In the south of England there lives a rare species called the raft spider, which builds tiny boats of leaves and twigs lashed together with silken cables. These are launched on the surface of a pond when the spiders wish to make a raid upon the water insects.

The spider skipper often leaves his ship and runs over the surface of the pond to catch flies, or even dives below to seize a water creature.

Even more ingenious is the true water spider which lives among the plants at the bottom of clear, quiet ponds.

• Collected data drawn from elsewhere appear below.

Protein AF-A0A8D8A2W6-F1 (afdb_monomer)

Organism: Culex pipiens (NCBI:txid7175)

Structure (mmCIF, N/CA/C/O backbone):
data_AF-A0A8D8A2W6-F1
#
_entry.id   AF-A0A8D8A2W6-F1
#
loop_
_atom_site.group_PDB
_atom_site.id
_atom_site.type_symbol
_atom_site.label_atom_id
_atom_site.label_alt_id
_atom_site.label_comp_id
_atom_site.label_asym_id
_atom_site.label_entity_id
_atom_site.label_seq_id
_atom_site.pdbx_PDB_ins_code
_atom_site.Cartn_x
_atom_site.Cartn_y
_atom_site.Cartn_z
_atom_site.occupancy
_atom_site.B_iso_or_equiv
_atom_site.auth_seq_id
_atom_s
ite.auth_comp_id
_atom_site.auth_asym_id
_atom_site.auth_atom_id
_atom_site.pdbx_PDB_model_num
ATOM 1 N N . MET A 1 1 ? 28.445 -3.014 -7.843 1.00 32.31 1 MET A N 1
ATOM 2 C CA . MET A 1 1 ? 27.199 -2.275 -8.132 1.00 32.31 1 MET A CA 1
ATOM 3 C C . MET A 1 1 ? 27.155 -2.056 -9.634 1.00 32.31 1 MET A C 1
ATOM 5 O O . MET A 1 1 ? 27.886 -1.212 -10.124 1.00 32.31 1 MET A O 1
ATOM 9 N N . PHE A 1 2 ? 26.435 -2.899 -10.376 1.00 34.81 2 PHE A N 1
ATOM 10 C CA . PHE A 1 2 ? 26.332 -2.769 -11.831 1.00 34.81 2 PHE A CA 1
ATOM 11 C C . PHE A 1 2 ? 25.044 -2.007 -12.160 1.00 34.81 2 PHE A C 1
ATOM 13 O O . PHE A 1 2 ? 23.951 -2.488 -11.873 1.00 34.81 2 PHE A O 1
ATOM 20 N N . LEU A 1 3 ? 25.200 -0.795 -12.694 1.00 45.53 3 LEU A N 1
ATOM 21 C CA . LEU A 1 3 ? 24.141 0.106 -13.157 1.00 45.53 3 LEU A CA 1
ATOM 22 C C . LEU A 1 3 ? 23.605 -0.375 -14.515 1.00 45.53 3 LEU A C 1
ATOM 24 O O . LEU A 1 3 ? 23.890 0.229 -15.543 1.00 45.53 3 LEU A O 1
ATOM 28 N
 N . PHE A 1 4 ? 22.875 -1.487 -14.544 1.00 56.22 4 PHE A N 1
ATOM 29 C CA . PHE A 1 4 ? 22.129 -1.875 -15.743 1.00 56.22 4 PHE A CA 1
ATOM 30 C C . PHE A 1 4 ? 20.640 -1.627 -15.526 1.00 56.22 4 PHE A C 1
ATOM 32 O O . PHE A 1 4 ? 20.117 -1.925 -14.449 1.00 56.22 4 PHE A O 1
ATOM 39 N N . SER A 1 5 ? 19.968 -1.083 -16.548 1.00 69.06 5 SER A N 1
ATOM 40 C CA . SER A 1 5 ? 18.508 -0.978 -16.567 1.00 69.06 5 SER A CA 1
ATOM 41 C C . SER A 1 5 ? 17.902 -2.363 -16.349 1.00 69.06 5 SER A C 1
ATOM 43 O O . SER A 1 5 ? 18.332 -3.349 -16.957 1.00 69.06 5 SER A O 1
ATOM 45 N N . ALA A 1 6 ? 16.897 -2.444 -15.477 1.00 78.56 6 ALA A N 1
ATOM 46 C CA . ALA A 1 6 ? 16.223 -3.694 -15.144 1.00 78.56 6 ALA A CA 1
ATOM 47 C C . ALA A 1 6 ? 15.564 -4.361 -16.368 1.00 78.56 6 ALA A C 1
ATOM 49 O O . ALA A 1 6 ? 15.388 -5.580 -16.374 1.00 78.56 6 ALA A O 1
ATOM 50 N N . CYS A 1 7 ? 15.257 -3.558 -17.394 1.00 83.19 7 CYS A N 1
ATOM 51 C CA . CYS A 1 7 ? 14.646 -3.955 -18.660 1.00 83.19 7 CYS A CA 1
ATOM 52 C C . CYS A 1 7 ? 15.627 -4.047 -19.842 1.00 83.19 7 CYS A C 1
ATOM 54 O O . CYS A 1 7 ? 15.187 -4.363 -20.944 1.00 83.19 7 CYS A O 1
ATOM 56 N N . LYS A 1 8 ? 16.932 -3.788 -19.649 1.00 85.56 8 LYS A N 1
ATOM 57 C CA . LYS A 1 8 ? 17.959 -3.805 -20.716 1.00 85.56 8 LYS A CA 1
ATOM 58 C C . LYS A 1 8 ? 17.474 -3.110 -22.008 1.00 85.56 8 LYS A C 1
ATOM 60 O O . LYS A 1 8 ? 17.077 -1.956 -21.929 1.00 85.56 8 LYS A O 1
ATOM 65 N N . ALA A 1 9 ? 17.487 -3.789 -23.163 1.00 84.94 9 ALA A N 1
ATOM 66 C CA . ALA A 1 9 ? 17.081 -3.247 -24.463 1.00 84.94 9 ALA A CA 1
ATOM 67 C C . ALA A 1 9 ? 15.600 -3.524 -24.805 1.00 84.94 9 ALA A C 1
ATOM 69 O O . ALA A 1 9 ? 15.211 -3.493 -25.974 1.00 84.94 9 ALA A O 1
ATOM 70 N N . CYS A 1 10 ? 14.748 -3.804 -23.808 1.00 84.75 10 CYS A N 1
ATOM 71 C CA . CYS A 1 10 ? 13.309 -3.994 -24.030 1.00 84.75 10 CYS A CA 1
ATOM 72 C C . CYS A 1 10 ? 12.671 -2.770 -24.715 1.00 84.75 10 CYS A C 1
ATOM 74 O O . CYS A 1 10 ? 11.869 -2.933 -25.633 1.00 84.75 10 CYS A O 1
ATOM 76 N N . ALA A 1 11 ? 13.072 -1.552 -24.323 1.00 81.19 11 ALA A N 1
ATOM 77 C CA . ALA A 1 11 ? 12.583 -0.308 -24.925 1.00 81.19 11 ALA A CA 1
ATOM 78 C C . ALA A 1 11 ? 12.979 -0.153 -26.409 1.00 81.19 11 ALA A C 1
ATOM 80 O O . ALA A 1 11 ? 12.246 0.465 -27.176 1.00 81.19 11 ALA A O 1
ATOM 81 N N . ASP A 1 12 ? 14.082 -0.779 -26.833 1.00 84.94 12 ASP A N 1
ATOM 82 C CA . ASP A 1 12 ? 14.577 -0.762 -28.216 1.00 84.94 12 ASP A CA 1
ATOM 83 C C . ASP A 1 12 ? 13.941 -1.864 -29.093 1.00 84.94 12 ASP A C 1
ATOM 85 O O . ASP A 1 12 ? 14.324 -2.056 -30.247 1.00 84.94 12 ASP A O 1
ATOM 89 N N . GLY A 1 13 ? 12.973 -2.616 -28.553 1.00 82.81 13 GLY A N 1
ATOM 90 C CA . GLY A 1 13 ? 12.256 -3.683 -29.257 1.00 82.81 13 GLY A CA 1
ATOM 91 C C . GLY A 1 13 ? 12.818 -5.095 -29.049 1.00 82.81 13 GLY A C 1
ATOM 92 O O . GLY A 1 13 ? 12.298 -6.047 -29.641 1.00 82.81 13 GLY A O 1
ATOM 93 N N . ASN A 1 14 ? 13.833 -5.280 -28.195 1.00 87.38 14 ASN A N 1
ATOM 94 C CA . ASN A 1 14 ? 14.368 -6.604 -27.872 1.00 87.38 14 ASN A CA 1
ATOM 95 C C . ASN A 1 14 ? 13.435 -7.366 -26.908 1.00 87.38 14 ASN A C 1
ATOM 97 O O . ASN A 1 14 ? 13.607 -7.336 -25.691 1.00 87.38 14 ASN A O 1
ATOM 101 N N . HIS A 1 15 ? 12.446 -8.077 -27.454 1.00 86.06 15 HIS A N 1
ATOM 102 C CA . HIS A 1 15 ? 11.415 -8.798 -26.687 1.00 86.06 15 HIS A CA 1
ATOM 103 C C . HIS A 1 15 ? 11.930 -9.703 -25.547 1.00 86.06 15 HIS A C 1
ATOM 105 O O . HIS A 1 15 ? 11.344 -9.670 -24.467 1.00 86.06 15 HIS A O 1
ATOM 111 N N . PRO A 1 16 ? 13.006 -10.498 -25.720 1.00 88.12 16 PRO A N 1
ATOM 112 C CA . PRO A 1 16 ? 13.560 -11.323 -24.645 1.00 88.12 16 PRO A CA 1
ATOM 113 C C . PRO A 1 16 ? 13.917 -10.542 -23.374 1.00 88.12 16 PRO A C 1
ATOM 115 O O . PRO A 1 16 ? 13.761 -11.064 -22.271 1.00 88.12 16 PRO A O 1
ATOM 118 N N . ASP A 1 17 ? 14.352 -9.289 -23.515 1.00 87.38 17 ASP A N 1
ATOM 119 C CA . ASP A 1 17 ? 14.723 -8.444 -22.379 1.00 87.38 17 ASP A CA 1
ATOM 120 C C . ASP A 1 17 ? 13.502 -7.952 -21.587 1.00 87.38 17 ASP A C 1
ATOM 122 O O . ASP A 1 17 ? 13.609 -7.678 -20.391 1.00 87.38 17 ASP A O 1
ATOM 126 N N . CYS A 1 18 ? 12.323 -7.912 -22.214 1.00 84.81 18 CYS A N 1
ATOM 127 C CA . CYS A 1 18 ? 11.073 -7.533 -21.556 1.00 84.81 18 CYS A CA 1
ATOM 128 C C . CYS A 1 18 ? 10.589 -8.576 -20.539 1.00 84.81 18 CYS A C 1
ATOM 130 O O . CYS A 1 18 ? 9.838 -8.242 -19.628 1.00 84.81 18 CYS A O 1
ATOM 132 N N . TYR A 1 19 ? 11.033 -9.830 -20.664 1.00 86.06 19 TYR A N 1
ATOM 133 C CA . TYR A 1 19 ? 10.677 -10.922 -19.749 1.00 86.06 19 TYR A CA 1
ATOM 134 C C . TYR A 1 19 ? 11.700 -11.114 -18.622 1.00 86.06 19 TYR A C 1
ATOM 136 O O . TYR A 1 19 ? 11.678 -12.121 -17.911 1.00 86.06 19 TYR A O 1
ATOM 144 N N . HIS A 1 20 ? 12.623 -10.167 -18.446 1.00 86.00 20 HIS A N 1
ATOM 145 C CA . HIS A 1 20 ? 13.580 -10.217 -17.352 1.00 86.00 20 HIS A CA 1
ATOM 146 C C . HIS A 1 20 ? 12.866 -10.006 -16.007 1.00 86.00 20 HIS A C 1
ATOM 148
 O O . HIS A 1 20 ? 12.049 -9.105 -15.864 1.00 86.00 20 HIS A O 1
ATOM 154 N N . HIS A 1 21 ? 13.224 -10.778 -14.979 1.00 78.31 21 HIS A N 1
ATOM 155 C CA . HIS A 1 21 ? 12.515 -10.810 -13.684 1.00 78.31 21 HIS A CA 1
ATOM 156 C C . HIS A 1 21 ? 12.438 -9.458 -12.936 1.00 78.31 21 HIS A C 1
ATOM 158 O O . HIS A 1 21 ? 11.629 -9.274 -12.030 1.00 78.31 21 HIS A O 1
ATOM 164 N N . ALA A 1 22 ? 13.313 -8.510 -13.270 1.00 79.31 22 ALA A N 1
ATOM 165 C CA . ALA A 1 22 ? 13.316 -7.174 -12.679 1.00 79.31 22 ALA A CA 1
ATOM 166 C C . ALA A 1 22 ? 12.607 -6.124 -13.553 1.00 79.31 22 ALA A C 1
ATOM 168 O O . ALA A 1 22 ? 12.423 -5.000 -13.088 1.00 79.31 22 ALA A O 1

There it builds a thimble-shaped dome of waterproof silk and plant material fastened mouth downwards to the edge of the plant or wedged in the crevice of a stone. Then it goes to the surface and catches air bubbles and carries them down, brushing them off into its cell until it is full of air. To this home, the water spider brings whatever prey it catches. Here, too, its eggs are laid and hatched.

Truly, spiders are wonderful creatures. They are not insects. Insects have six legs. Spiders belong to the family known as arachnids and they all have eight legs.

Each of these legs consists of seven segments and ends in two or three sharp claws. And the number of their eyes varies from two to eight, depending upon their species. But what really makes a spider distinctive is the way it has adpated its behaviour to ensure its survival, whether this means making a trapdoor, sailing on a raft or making an air-filled home in the depths of a pond.